### ACTIVITY
From the line with "ATOM 261 C C" to the last line of the material, both inclusive, transcribe every line exactly and nothing else.

### SOURCE INFORMATION
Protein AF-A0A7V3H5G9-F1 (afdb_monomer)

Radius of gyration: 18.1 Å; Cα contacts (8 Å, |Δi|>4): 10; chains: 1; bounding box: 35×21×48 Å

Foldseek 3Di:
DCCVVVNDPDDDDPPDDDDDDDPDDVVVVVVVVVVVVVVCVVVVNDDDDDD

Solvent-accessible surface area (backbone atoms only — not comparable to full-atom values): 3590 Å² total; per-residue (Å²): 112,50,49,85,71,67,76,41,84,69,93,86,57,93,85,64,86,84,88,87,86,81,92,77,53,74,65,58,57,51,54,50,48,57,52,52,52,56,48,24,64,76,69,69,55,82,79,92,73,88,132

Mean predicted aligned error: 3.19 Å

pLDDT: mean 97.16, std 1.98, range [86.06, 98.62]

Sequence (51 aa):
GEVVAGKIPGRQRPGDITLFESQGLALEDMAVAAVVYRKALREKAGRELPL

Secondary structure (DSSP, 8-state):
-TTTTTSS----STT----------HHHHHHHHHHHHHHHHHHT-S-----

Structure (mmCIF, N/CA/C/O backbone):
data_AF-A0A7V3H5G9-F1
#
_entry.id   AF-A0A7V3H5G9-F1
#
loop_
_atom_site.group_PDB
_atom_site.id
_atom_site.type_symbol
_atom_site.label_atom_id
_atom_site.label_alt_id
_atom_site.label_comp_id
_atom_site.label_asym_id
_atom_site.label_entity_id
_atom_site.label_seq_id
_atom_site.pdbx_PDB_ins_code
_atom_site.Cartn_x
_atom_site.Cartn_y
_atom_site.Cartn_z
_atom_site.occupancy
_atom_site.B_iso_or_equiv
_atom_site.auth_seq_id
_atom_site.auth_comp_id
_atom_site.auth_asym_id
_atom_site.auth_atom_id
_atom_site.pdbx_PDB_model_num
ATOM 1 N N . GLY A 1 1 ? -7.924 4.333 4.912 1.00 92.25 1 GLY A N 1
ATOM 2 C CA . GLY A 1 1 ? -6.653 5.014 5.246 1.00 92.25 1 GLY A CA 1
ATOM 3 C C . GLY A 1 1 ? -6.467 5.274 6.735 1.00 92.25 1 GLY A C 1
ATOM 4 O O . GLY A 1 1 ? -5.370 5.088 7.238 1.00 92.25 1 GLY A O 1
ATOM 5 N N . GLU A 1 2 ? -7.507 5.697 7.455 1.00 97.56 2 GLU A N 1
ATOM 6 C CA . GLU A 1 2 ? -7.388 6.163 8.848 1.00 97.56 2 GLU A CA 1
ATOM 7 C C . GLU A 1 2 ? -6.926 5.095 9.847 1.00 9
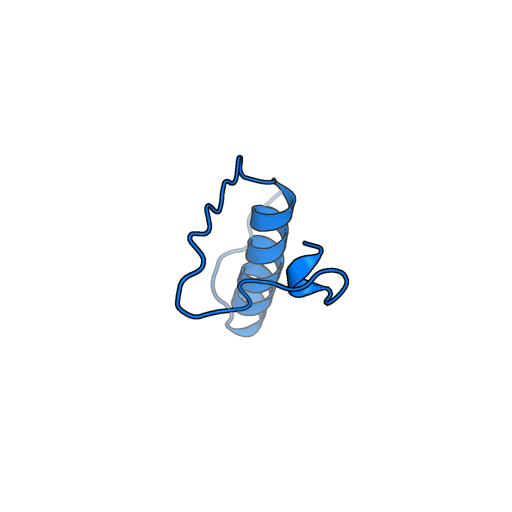7.56 2 GLU A C 1
ATOM 9 O O . GLU A 1 2 ? -6.149 5.419 10.742 1.00 97.56 2 GLU A O 1
ATOM 14 N N . VAL A 1 3 ? -7.327 3.831 9.647 1.00 97.25 3 VAL A N 1
ATOM 15 C CA . VAL A 1 3 ? -6.824 2.690 10.436 1.00 97.25 3 VAL A CA 1
ATOM 16 C C . VAL A 1 3 ? -5.306 2.550 10.282 1.00 97.25 3 VAL A C 1
ATOM 18 O O . VAL A 1 3 ? -4.584 2.485 11.269 1.00 97.25 3 VAL A O 1
ATOM 21 N N . VAL A 1 4 ? -4.802 2.569 9.042 1.00 96.31 4 VAL A N 1
ATOM 22 C CA . VAL A 1 4 ? -3.359 2.472 8.742 1.0
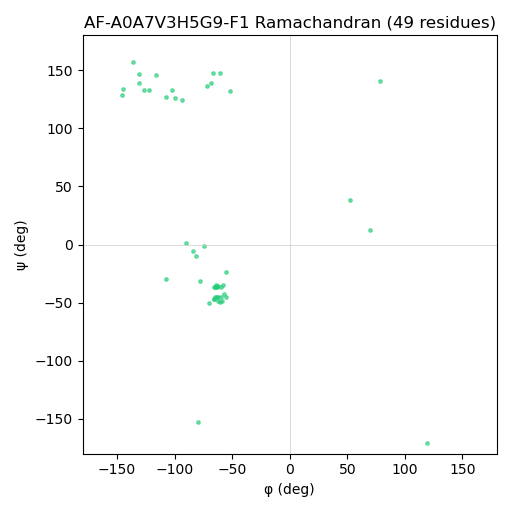0 96.31 4 VAL A CA 1
ATOM 23 C C . VAL A 1 4 ? -2.597 3.682 9.283 1.00 96.31 4 VAL A C 1
ATOM 25 O O . VAL A 1 4 ? -1.487 3.541 9.783 1.00 96.31 4 VAL A O 1
ATOM 28 N N . ALA A 1 5 ? -3.203 4.869 9.223 1.00 97.62 5 ALA A N 1
ATOM 29 C CA . ALA A 1 5 ? -2.631 6.095 9.773 1.00 97.62 5 ALA A CA 1
ATOM 30 C C . ALA A 1 5 ? -2.702 6.178 11.312 1.00 97.62 5 ALA A C 1
ATOM 32 O O . ALA A 1 5 ? -2.276 7.184 11.873 1.00 97.62 5 ALA A O 1
ATOM 33 N N . GLY A 1 6 ? -3.274 5.176 11.993 1.00 97.50 6 GLY A N 1
ATOM 34 C CA . GLY A 1 6 ? -3.416 5.145 13.452 1.00 97.50 6 GLY A CA 1
ATOM 35 C C . GLY A 1 6 ? -4.416 6.156 14.020 1.00 97.50 6 GLY A C 1
ATOM 36 O O . GLY A 1 6 ? -4.440 6.376 15.227 1.00 97.50 6 GLY A O 1
ATOM 37 N N . LYS A 1 7 ? -5.239 6.784 13.173 1.00 98.50 7 LYS A N 1
ATOM 38 C CA . LYS A 1 7 ? -6.232 7.784 13.598 1.00 98.50 7 LYS A CA 1
ATOM 39 C C . LYS A 1 7 ? -7.473 7.144 14.211 1.00 98.50 7 LYS A C 1
ATOM 41 O O . LYS A 1 7 ? -8.090 7.737 15.088 1.00 98.50 7 LYS A O 1
ATOM 46 N N . ILE A 1 8 ? -7.825 5.945 13.750 1.00 97.94 8 ILE A N 1
ATOM 47 C CA . ILE A 1 8 ? -8.914 5.140 14.307 1.00 97.94 8 ILE A CA 1
ATOM 48 C C . ILE A 1 8 ? -8.430 3.705 14.555 1.00 97.94 8 ILE A C 1
ATOM 50 O O . ILE A 1 8 ? -7.602 3.201 13.790 1.00 97.94 8 ILE A O 1
ATOM 54 N N . PRO A 1 9 ? -8.929 3.026 15.600 1.00 97.00 9 PRO A N 1
ATOM 55 C CA . PRO A 1 9 ? -8.602 1.628 15.847 1.00 97.00 9 PRO A CA 1
ATOM 56 C C . PRO A 1 9 ? -9.169 0.702 14.757 1.00 97.00 9 PRO A C 1
ATOM 58 O O . PRO A 1 9 ? -10.241 0.949 14.208 1.00 97.00 9 PRO A O 1
ATOM 61 N N . GLY A 1 10 ? -8.463 -0.396 14.469 1.00 96.75 10 GLY A N 1
ATOM 62 C CA . GLY A 1 10 ? -8.999 -1.515 13.683 1.00 96.75 10 GLY A CA 1
ATOM 63 C C . GLY A 1 10 ? -9.897 -2.432 14.524 1.00 96.75 10 GLY A C 1
ATOM 64 O O . GLY A 1 10 ? -10.448 -2.016 15.540 1.00 96.75 10 GLY A O 1
ATOM 65 N N . ARG A 1 11 ? -10.001 -3.717 14.161 1.00 97.88 11 ARG A N 1
ATOM 66 C C
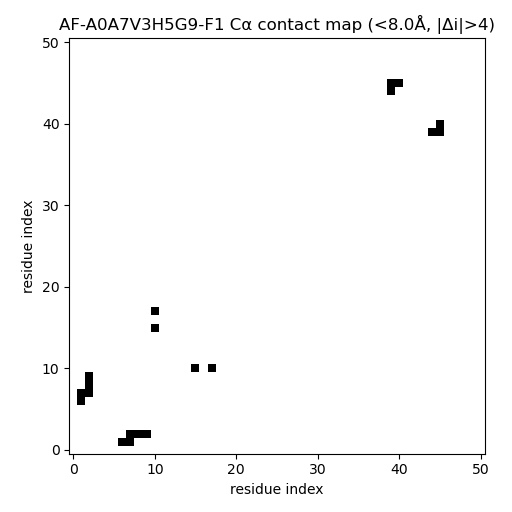A . ARG A 1 11 ? -10.673 -4.744 14.987 1.00 97.88 11 ARG A CA 1
ATOM 67 C C . ARG A 1 11 ? -10.121 -4.734 16.420 1.00 97.88 11 ARG A C 1
ATOM 69 O O . ARG A 1 11 ? -8.905 -4.740 16.589 1.00 97.88 11 ARG A O 1
ATOM 76 N N . GLN A 1 12 ? -10.994 -4.737 17.430 1.00 98.00 12 GLN A N 1
ATOM 77 C CA . GLN A 1 12 ? -10.581 -4.567 18.831 1.00 98.00 12 GLN A CA 1
ATOM 78 C C . GLN A 1 12 ? -10.677 -5.847 19.661 1.00 98.00 12 GLN A C 1
ATOM 80 O O . GLN A 1 12 ? -9.914 -6.016 20.608 1.00 98.00 12 GLN A O 1
ATOM 85 N N . ARG A 1 13 ? -11.601 -6.758 19.338 1.00 98.12 13 ARG A N 1
ATOM 86 C CA . ARG A 1 13 ? -11.837 -7.975 20.129 1.00 98.12 13 ARG A CA 1
ATOM 87 C C . ARG A 1 13 ? -12.003 -9.218 19.245 1.00 98.12 13 ARG A C 1
ATOM 89 O O . ARG A 1 13 ? -12.405 -9.106 18.082 1.00 98.12 13 ARG A O 1
ATOM 96 N N . PRO A 1 14 ? -11.764 -10.430 19.784 1.00 97.69 14 PRO A N 1
ATOM 97 C CA . PRO A 1 14 ? -11.966 -11.678 19.042 1.00 97.69 14 PRO A CA 1
ATOM 98 C C . PRO A 1 14 ? -13.399 -11.874 18.520 1.00 97.69 14 PRO A C 1
ATOM 100 O O . PRO A 1 14 ? -13.576 -12.393 17.421 1.00 97.69 14 PRO A O 1
ATOM 103 N N . GLY A 1 15 ? -14.409 -11.414 19.268 1.00 98.06 15 GLY A N 1
ATOM 104 C CA . GLY A 1 15 ? -15.827 -11.569 18.916 1.00 98.06 15 GLY A CA 1
ATOM 105 C C . GLY A 1 15 ? -16.401 -10.515 17.964 1.00 98.06 15 GLY A C 1
ATOM 106 O O . GLY A 1 15 ? -17.553 -10.644 17.564 1.00 98.06 15 GLY A O 1
ATOM 107 N N . ASP A 1 16 ? -15.644 -9.474 17.601 1.00 98.12 16 ASP A N 1
ATOM 108 C CA . ASP A 1 16 ? -16.147 -8.453 16.676 1.00 98.12 16 ASP A CA 1
ATOM 109 C C . ASP A 1 16 ? -16.317 -9.056 15.272 1.00 98.12 16 ASP A C 1
ATOM 111 O O . ASP A 1 16 ? -15.449 -9.787 14.799 1.00 98.12 16 ASP A O 1
ATOM 115 N N . ILE A 1 17 ? -17.401 -8.728 14.570 1.00 97.62 17 ILE A N 1
ATOM 116 C CA . ILE A 1 17 ? -17.546 -9.016 13.136 1.00 97.62 17 ILE A CA 1
ATOM 117 C C . ILE A 1 17 ? -17.225 -7.725 12.382 1.00 97.62 17 ILE A C 1
ATOM 119 O O . ILE A 1 17 ? -17.802 -6.680 12.668 1.00 97.62 17 ILE A O 1
ATOM 123 N N . THR A 1 18 ? -16.293 -7.784 11.431 1.00 97.25 18 THR A N 1
ATOM 124 C CA . THR A 1 18 ? -15.822 -6.620 10.667 1.00 97.25 18 THR A CA 1
ATOM 125 C C . THR A 1 18 ? -16.035 -6.845 9.180 1.00 97.25 18 THR A C 1
ATOM 127 O O . THR A 1 18 ? -15.643 -7.892 8.667 1.00 97.25 18 THR A O 1
ATOM 130 N N . LEU A 1 19 ? -16.583 -5.848 8.488 1.00 96.69 19 LEU A N 1
ATOM 131 C CA . LEU A 1 19 ? -16.655 -5.814 7.032 1.00 96.69 19 LEU A CA 1
ATOM 132 C C . LEU A 1 19 ? -15.662 -4.778 6.513 1.00 96.69 19 LEU A C 1
ATOM 134 O O . LEU A 1 19 ? -15.688 -3.623 6.935 1.00 96.69 19 LEU A O 1
ATOM 138 N N . PHE A 1 20 ? -14.802 -5.204 5.599 1.00 96.69 20 PHE A N 1
ATOM 139 C CA . PHE A 1 20 ? -14.035 -4.299 4.761 1.00 96.69 20 PHE A CA 1
ATOM 140 C C . PHE A 1 20 ? -14.688 -4.252 3.384 1.00 96.69 20 PHE A C 1
ATOM 142 O O . PHE A 1 20 ? -15.021 -5.292 2.820 1.00 96.69 20 PHE A O 1
ATOM 149 N N . GLU A 1 21 ? -14.862 -3.044 2.869 1.00 95.75 21 GLU A N 1
ATOM 150 C CA . GLU A 1 21 ? -15.419 -2.766 1.553 1.00 95.75 21 GLU A CA 1
ATOM 151 C C . GLU A 1 21 ? -14.470 -1.778 0.861 1.00 95.75 21 GLU A C 1
ATOM 153 O O . GLU A 1 21 ? -13.924 -0.881 1.514 1.00 95.75 21 GLU A O 1
ATOM 158 N N . SER A 1 22 ? -14.220 -1.987 -0.430 1.00 95.31 22 SER A N 1
ATOM 159 C CA . SER A 1 22 ? -13.392 -1.106 -1.243 1.00
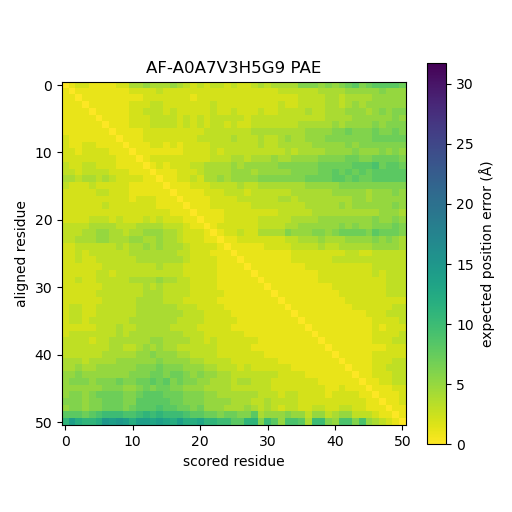 95.31 22 SER A CA 1
ATOM 160 C C . SER A 1 22 ? -13.918 -1.057 -2.669 1.00 95.31 22 SER A C 1
ATOM 162 O O . SER A 1 22 ? -14.045 -2.085 -3.331 1.00 95.31 22 SER A O 1
ATOM 164 N N . GLN A 1 23 ? -14.115 0.164 -3.161 1.00 94.56 23 GLN A N 1
ATOM 165 C CA . GLN A 1 23 ? -14.447 0.448 -4.559 1.00 94.56 23 GLN A CA 1
ATOM 166 C C . GLN A 1 23 ? -13.206 0.459 -5.474 1.00 94.56 23 GLN A C 1
ATOM 168 O O . GLN A 1 23 ? -13.345 0.515 -6.694 1.00 94.56 23 GLN A O 1
ATOM 173 N N . GLY A 1 24 ? -12.002 0.420 -4.889 1.00 95.56 24 GLY A N 1
ATOM 174 C CA . GLY A 1 24 ? -10.735 0.687 -5.570 1.00 95.56 24 GLY A CA 1
ATOM 175 C C . GLY A 1 24 ? -10.482 2.185 -5.766 1.00 95.56 24 GLY A C 1
ATOM 176 O O . GLY A 1 24 ? -11.391 2.963 -6.066 1.00 95.56 24 GLY A O 1
ATOM 177 N N . LEU A 1 25 ? -9.233 2.613 -5.584 1.00 96.62 25 LEU A N 1
ATOM 178 C CA . LEU A 1 25 ? -8.809 3.994 -5.821 1.00 96.62 25 LEU A CA 1
ATOM 179 C C . LEU A 1 25 ? -7.610 4.017 -6.766 1.00 96.62 25 LEU A C 1
ATOM 181 O O . LEU A 1 25 ? -6.612 3.363 -6.499 1.00 96.62 25 LEU A O 1
ATOM 185 N N . ALA A 1 26 ? -7.631 4.883 -7.783 1.00 97.88 26 ALA A N 1
ATOM 186 C CA . ALA A 1 26 ? -6.510 5.034 -8.725 1.00 97.88 26 ALA A CA 1
ATOM 187 C C . ALA A 1 26 ? -5.159 5.348 -8.041 1.00 97.88 26 ALA A C 1
ATOM 189 O O . ALA A 1 26 ? -4.086 5.077 -8.577 1.00 97.88 26 ALA A O 1
ATOM 190 N N . LEU A 1 27 ? -5.197 5.921 -6.833 1.00 96.75 27 LEU
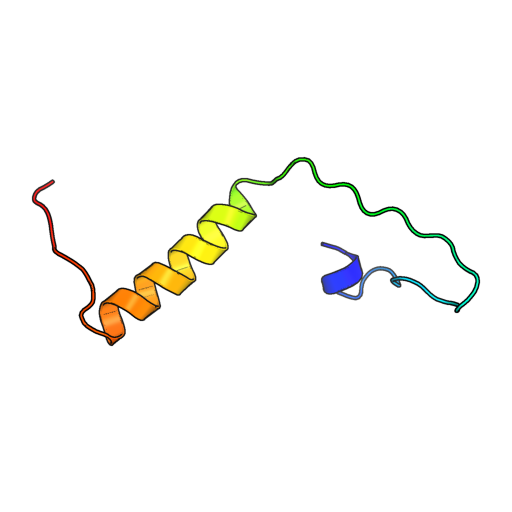 A N 1
ATOM 191 C CA . LEU A 1 27 ? -4.010 6.132 -6.006 1.00 96.75 27 LEU A CA 1
ATOM 192 C C . LEU A 1 27 ? -3.291 4.816 -5.663 1.00 96.75 27 LEU A C 1
ATOM 194 O O . LEU A 1 27 ? -2.063 4.796 -5.601 1.00 96.75 27 LEU A O 1
ATOM 198 N N . GLU A 1 28 ? -4.039 3.739 -5.434 1.00 97.12 28 GLU A N 1
ATOM 199 C CA . GLU A 1 28 ? -3.515 2.415 -5.092 1.00 97.12 28 GLU A CA 1
ATOM 200 C C . GLU A 1 28 ? -2.697 1.858 -6.265 1.00 97.12 28 GLU A C 1
ATOM 202 O O . GLU A 1 28 ? -1.548 1.448 -6.075 1.00 97.12 28 GLU A O 1
ATOM 207 N N . ASP A 1 29 ? -3.223 1.972 -7.487 1.00 98.12 29 ASP A N 1
ATOM 208 C CA . ASP A 1 29 ? -2.530 1.569 -8.715 1.00 98.12 29 ASP A CA 1
ATOM 209 C C . ASP A 1 29 ? -1.250 2.380 -8.933 1.00 98.12 29 ASP A C 1
ATOM 211 O O . ASP A 1 29 ? -0.171 1.825 -9.159 1.00 98.12 29 ASP A O 1
ATOM 215 N N . MET A 1 30 ? -1.342 3.707 -8.810 1.00 98.44 30 MET A N 1
ATOM 216 C CA . MET A 1 30 ? -0.1
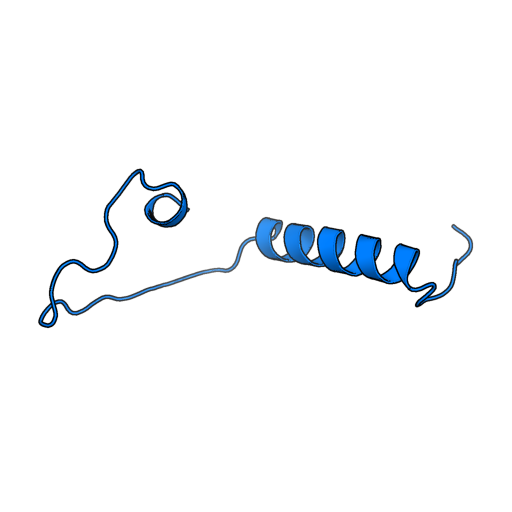97 4.598 -9.002 1.00 98.44 30 MET A CA 1
ATOM 217 C C . MET A 1 30 ? 0.900 4.369 -7.956 1.00 98.44 30 MET A C 1
ATOM 219 O O . MET A 1 30 ? 2.090 4.434 -8.285 1.00 98.44 30 MET A O 1
ATOM 223 N N . ALA A 1 31 ? 0.531 4.062 -6.708 1.00 97.88 31 ALA A N 1
ATOM 224 C CA . ALA A 1 31 ? 1.490 3.731 -5.659 1.00 97.88 31 ALA A CA 1
ATOM 225 C C . ALA A 1 31 ? 2.284 2.462 -6.010 1.00 97.88 31 ALA A C 1
ATOM 227 O O . ALA A 1 31 ? 3.516 2.452 -5.899 1.00 97.88 31 ALA A O 1
ATOM 228 N N . VAL A 1 32 ? 1.604 1.417 -6.493 1.00 98.38 32 VAL A N 1
ATOM 229 C CA . VAL A 1 32 ? 2.247 0.176 -6.950 1.00 98.38 32 VAL A CA 1
ATOM 230 C C . VAL A 1 32 ? 3.110 0.434 -8.183 1.00 98.38 32 VAL A C 1
ATOM 232 O O . VAL A 1 32 ? 4.280 0.040 -8.195 1.00 98.38 32 VAL A O 1
ATOM 235 N N . ALA A 1 33 ? 2.587 1.149 -9.181 1.00 98.62 33 ALA A N 1
ATOM 236 C CA . ALA A 1 33 ? 3.307 1.479 -10.406 1.00 98.62 33 ALA A CA 1
ATOM 237 C C . ALA A 1 33 ? 4.632 2.194 -10.103 1.00 98.62 33 ALA A C 1
ATOM 239 O O . ALA A 1 33 ? 5.679 1.798 -10.612 1.00 98.62 33 ALA A O 1
ATOM 240 N N . ALA A 1 34 ? 4.632 3.175 -9.196 1.00 98.56 34 ALA A N 1
ATOM 241 C CA . ALA A 1 34 ? 5.845 3.885 -8.798 1.00 98.56 34 ALA A CA 1
ATOM 242 C C . ALA A 1 34 ? 6.881 2.974 -8.111 1.00 98.56 34 ALA A C 1
ATOM 244 O O . ALA A 1 34 ? 8.091 3.155 -8.278 1.00 98.56 34 ALA A O 1
ATOM 245 N N . VAL A 1 35 ? 6.446 2.007 -7.298 1.00 98.56 35 VAL A N 1
ATOM 246 C CA . VAL A 1 35 ? 7.350 1.044 -6.645 1.00 98.56 35 VAL A CA 1
ATOM 247 C C . VAL A 1 35 ? 7.945 0.081 -7.669 1.00 98.56 35 VAL A C 1
ATOM 249 O O . VAL A 1 35 ? 9.170 -0.070 -7.718 1.00 98.56 35 VAL A O 1
ATOM 252 N N . VAL A 1 36 ? 7.099 -0.528 -8.501 1.00 98.50 36 VAL A N 1
ATOM 253 C CA . VAL A 1 36 ? 7.512 -1.497 -9.524 1.00 98.50 36 VAL A CA 1
ATOM 254 C C . VAL A 1 36 ? 8.418 -0.836 -10.555 1.00 98.50 36 VAL A C 1
ATOM 256 O O . VAL A 1 36 ? 9.490 -1.364 -10.834 1.00 98.50 36 VAL A O 1
ATOM 259 N N . TYR A 1 37 ? 8.065 0.353 -11.043 1.00 98.56 37 TYR A N 1
ATOM 260 C CA . TYR A 1 37 ? 8.878 1.094 -12.004 1.00 98.56 37 TYR A CA 1
ATOM 261 C C . TYR A 1 37 ? 10.278 1.394 -11.456 1.00 98.56 37 TYR A C 1
ATOM 263 O O . TYR A 1 37 ? 11.284 1.074 -12.084 1.00 98.56 37 TYR A O 1
ATOM 271 N N . ARG A 1 38 ? 10.377 1.918 -10.225 1.00 98.56 38 ARG A N 1
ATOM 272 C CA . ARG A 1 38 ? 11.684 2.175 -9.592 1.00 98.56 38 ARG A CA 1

### ANSWER SECTION
ATOM 261 C C . TYR A 1 37 ? 10.278 1.394 -11.456 1.00 98.56 37 TYR A C 1
ATOM 263 O O . TYR A 1 37 ? 11.284 1.074 -12.084 1.00 98.56 37 TYR A O 1
ATOM 271 N N . ARG A 1 38 ? 10.377 1.918 -10.225 1.00 98.56 38 ARG A N 1
ATOM 272 C CA . ARG A 1 38 ? 11.684 2.175 -9.592 1.00 98.56 38 ARG A CA 1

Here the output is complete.